Entries taken from a collection
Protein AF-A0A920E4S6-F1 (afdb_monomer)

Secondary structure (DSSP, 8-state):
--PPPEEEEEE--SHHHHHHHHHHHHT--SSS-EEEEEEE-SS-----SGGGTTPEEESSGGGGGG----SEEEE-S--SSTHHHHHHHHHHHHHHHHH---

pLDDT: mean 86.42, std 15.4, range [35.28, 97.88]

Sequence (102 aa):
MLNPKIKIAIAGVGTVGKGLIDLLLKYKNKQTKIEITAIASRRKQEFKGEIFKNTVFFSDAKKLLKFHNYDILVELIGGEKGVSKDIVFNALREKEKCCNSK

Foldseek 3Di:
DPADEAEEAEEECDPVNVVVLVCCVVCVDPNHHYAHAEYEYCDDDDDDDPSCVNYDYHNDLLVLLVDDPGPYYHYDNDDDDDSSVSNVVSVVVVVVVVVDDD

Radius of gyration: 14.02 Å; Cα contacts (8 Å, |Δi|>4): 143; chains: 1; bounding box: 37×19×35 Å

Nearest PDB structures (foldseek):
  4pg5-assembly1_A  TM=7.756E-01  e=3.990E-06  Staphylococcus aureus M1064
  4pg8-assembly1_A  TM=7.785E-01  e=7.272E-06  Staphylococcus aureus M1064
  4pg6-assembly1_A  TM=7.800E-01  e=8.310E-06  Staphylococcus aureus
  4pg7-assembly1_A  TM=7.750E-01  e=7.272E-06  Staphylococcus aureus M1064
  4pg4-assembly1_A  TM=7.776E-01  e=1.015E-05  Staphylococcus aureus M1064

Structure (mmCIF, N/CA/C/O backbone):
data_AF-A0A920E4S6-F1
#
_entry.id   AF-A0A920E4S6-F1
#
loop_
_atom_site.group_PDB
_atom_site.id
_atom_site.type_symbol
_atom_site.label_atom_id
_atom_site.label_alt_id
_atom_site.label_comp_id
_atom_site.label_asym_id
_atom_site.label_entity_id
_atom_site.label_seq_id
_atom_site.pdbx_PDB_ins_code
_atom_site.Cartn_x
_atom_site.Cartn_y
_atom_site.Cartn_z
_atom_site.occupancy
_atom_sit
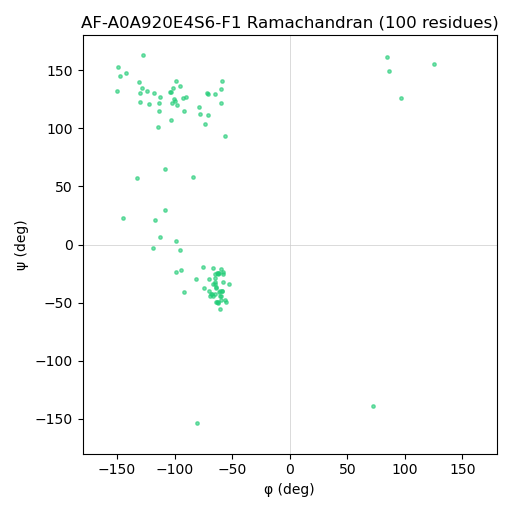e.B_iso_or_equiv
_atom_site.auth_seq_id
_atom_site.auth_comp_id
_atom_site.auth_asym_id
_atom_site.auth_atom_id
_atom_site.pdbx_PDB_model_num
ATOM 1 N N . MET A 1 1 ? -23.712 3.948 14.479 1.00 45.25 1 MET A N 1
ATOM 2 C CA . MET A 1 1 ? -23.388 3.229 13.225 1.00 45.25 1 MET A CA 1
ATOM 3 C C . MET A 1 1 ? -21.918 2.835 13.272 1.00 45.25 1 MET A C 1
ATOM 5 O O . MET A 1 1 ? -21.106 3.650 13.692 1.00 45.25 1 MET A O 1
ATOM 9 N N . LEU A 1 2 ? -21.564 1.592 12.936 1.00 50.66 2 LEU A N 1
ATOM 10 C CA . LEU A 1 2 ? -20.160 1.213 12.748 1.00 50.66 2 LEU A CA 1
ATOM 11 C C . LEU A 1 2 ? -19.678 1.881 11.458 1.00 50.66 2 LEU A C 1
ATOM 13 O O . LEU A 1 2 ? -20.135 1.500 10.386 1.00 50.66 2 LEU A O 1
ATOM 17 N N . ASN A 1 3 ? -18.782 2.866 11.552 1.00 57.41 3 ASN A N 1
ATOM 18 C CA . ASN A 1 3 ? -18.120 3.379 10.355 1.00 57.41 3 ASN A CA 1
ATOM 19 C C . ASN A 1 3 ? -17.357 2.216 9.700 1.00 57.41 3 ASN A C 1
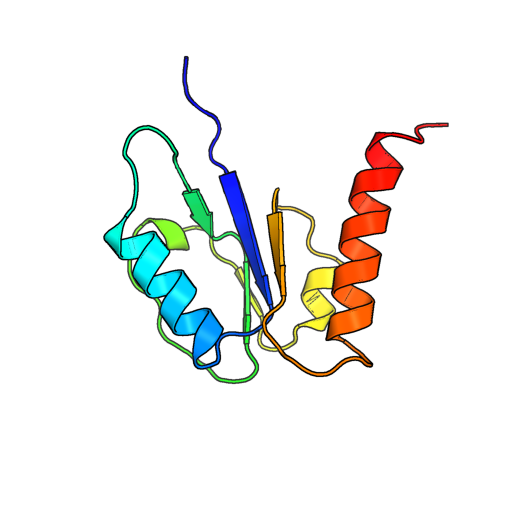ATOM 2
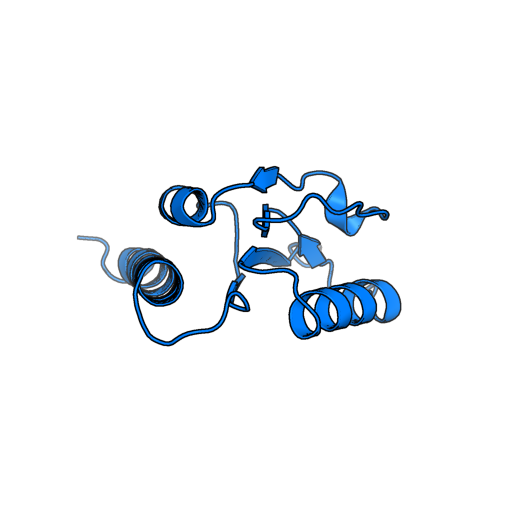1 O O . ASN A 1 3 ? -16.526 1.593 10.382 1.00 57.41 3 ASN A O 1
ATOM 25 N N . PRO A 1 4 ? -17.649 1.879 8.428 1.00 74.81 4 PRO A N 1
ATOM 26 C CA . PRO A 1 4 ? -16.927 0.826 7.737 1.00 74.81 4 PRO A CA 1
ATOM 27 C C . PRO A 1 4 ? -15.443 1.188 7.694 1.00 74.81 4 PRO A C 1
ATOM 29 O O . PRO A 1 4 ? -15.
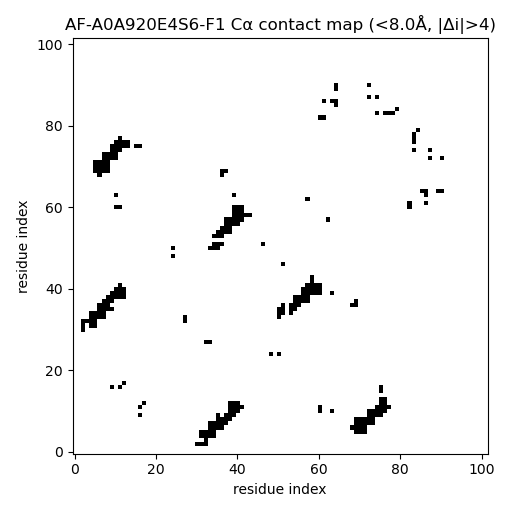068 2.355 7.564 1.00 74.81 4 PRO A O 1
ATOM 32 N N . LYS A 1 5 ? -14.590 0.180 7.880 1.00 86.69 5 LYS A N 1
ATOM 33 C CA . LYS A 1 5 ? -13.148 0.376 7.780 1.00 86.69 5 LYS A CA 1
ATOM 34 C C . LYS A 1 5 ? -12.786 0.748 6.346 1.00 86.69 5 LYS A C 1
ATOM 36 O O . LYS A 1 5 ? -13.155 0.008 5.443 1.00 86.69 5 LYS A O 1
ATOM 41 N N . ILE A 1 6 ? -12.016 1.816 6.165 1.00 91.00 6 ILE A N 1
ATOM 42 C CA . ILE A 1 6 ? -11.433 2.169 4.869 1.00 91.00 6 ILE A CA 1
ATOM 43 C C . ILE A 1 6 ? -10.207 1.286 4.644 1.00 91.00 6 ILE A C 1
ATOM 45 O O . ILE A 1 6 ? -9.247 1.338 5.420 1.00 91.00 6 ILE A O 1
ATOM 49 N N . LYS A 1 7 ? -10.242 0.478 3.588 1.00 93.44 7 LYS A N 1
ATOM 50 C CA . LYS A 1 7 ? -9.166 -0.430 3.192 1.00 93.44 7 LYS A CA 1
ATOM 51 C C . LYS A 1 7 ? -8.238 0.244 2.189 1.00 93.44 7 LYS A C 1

---

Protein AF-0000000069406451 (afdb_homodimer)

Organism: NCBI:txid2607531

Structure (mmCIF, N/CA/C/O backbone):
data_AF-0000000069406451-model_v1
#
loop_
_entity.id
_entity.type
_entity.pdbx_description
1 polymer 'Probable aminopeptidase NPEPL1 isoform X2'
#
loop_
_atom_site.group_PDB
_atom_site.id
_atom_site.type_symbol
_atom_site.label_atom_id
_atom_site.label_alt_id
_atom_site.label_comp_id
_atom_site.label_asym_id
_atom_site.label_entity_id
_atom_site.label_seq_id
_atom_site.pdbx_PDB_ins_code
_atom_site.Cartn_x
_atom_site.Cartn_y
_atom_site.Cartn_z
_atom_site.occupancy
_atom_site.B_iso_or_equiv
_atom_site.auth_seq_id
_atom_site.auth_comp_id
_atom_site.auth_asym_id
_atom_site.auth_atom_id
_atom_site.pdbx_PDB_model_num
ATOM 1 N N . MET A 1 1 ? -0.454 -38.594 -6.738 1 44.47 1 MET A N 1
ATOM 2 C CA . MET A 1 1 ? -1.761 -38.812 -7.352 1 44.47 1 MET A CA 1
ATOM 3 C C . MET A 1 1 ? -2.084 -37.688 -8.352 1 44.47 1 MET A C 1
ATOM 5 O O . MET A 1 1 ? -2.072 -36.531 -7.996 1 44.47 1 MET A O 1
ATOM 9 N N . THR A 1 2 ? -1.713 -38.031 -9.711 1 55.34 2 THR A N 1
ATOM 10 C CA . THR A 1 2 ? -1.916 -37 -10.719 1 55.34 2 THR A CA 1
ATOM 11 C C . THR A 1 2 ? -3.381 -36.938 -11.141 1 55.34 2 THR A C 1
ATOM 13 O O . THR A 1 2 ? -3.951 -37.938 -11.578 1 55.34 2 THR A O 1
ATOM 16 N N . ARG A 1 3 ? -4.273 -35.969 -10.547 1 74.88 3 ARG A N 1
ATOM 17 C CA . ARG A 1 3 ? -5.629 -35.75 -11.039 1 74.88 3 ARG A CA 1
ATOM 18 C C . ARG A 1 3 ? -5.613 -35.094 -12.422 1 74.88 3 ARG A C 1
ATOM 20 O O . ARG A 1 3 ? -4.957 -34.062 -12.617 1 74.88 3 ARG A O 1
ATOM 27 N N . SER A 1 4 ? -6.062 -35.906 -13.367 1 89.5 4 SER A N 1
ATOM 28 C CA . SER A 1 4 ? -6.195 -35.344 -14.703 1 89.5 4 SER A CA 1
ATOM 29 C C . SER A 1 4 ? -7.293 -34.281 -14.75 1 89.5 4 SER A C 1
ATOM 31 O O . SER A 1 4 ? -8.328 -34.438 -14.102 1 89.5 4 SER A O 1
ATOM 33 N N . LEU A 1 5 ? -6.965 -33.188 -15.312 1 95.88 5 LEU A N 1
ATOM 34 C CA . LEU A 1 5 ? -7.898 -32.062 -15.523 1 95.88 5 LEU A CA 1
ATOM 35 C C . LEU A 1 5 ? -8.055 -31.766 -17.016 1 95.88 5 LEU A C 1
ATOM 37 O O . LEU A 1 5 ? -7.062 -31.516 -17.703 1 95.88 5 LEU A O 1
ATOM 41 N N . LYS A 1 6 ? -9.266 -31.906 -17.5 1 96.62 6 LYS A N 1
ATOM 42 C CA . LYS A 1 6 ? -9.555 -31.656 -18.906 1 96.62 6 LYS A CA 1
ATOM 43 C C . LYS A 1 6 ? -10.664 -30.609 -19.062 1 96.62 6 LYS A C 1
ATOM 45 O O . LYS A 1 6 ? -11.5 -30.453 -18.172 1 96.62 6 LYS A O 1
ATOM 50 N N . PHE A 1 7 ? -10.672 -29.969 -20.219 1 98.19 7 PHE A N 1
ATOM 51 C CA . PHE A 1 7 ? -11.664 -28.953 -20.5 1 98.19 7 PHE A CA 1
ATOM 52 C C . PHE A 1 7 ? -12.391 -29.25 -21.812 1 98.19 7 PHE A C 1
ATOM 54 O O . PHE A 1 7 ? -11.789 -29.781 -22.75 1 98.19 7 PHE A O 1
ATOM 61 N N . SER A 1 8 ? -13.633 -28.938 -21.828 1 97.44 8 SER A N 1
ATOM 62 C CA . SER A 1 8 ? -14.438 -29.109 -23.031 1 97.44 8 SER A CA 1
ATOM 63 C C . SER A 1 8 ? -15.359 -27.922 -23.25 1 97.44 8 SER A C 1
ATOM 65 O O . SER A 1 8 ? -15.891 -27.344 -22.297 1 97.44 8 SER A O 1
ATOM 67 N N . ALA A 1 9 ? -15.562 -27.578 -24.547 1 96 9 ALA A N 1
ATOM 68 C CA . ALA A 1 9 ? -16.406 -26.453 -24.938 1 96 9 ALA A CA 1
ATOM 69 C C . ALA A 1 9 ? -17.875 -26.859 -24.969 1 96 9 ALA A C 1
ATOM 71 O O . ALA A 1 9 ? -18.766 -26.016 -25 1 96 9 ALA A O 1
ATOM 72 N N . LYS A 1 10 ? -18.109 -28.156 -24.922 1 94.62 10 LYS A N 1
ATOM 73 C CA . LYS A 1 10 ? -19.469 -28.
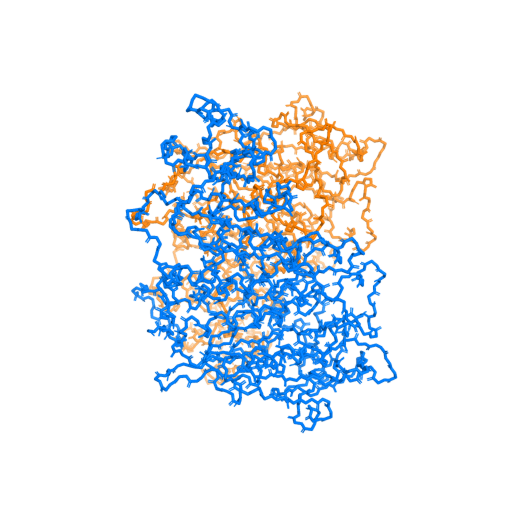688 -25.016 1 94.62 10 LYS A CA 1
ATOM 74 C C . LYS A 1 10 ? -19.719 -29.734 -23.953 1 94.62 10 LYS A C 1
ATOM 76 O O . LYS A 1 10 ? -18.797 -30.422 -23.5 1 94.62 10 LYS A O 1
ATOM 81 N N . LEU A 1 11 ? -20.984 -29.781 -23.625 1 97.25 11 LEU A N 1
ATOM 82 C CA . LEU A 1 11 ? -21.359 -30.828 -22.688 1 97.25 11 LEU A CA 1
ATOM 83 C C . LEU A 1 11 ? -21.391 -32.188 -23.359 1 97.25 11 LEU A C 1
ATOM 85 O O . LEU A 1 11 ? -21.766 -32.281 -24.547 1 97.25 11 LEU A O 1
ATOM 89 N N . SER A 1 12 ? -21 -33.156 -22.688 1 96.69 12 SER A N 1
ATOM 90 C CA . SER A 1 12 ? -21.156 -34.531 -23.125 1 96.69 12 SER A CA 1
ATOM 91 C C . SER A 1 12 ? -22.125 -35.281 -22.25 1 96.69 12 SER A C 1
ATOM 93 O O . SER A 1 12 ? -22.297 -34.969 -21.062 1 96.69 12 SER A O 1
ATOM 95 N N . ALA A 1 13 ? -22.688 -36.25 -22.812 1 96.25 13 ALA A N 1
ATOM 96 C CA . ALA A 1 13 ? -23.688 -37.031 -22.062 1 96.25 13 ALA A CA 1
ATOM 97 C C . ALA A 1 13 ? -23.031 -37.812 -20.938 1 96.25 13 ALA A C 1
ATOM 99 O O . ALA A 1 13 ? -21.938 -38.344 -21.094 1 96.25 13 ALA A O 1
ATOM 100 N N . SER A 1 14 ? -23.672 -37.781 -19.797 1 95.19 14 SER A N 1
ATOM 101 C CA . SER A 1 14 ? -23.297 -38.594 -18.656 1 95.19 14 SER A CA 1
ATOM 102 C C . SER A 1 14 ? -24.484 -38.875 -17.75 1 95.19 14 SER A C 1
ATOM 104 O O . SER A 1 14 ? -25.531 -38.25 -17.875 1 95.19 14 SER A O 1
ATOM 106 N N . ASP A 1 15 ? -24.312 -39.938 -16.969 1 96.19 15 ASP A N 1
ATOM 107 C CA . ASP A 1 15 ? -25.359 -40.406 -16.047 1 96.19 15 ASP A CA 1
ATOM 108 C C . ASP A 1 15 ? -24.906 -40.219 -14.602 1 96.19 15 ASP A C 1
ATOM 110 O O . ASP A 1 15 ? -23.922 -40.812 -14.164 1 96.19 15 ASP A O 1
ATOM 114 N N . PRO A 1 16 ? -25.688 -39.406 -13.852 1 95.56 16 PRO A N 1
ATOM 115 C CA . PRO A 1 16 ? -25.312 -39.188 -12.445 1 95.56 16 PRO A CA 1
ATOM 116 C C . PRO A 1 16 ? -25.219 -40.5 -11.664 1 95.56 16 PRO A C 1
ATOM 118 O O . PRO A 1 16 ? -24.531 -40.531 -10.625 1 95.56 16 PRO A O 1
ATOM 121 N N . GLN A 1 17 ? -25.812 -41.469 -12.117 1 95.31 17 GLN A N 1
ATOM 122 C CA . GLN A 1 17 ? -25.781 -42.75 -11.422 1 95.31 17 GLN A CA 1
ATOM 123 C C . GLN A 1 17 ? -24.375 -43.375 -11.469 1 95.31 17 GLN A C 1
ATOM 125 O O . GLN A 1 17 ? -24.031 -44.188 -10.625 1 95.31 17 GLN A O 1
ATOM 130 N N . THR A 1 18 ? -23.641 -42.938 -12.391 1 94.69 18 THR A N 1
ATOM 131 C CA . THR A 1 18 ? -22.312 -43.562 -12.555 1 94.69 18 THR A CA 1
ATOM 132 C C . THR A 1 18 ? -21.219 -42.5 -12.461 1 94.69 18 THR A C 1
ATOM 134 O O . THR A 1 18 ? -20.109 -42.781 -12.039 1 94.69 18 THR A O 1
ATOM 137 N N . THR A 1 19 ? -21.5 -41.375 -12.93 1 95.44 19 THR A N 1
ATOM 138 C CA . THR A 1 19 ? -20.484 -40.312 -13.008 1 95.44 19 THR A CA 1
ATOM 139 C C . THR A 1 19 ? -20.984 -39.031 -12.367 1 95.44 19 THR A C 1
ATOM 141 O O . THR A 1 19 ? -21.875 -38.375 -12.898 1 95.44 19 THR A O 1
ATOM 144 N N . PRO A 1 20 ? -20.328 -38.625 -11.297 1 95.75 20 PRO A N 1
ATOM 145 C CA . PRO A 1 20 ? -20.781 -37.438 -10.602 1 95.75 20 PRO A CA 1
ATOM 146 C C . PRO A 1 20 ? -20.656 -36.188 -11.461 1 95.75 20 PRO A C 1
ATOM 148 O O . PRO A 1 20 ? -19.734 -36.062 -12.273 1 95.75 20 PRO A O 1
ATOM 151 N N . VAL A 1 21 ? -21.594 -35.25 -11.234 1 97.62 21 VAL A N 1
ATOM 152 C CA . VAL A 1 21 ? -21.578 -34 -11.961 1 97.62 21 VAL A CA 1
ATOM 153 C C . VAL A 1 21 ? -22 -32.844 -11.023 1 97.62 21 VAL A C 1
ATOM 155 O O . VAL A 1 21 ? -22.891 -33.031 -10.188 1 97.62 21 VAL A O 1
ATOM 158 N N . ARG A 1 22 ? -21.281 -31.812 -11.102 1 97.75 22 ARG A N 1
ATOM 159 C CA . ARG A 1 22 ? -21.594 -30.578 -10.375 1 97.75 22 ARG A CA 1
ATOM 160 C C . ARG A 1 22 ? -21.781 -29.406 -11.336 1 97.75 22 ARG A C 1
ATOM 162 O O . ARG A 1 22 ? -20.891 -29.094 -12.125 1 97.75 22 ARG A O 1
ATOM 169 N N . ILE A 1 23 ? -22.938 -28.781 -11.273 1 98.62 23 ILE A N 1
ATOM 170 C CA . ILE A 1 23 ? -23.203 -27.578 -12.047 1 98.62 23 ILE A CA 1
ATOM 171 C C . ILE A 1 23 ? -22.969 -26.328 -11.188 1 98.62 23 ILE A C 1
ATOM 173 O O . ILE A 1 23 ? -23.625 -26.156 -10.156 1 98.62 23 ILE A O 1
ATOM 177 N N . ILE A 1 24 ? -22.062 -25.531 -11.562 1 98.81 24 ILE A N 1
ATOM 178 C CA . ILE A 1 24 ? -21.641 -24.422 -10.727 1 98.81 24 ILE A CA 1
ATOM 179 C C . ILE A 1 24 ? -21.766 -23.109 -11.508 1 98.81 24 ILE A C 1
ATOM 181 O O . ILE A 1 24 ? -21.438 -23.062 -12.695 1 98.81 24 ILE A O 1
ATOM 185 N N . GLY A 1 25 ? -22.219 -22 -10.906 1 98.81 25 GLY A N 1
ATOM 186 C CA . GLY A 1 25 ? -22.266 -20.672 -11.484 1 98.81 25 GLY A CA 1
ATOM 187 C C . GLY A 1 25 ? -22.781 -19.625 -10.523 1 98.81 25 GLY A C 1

# EXERCISE PROMPT
From the entries above, restate word for word the lines from the line containing "ATOM 41 N N . ILE" to the line containing "ATOM 51 C C .", both ends included, and nothing more.

# THE ANSWER
ATOM 41 N N . ILE A 1 6 ? -12.016 1.816 6.165 1.00 91.00 6 ILE A N 1
ATOM 42 C CA . ILE A 1 6 ? -11.433 2.169 4.869 1.00 91.00 6 ILE A CA 1
ATOM 43 C C . ILE A 1 6 ? -10.207 1.286 4.644 1.00 91.00 6 ILE A C 1
ATOM 45 O O . ILE A 1 6 ? -9.247 1.338 5.420 1.00 91.00 6 ILE A O 1
ATOM 49 N N . LYS A 1 7 ? -10.242 0.478 3.588 1.00 93.44 7 LYS A N 1
ATOM 50 C CA . LYS A 1 7 ? -9.166 -0.430 3.192 1.00 93.44 7 LYS A CA 1
ATOM 51 C C . LYS A 1 7 ? -8.238 0.244 2.189 1.00 93.44 7 LYS A C 1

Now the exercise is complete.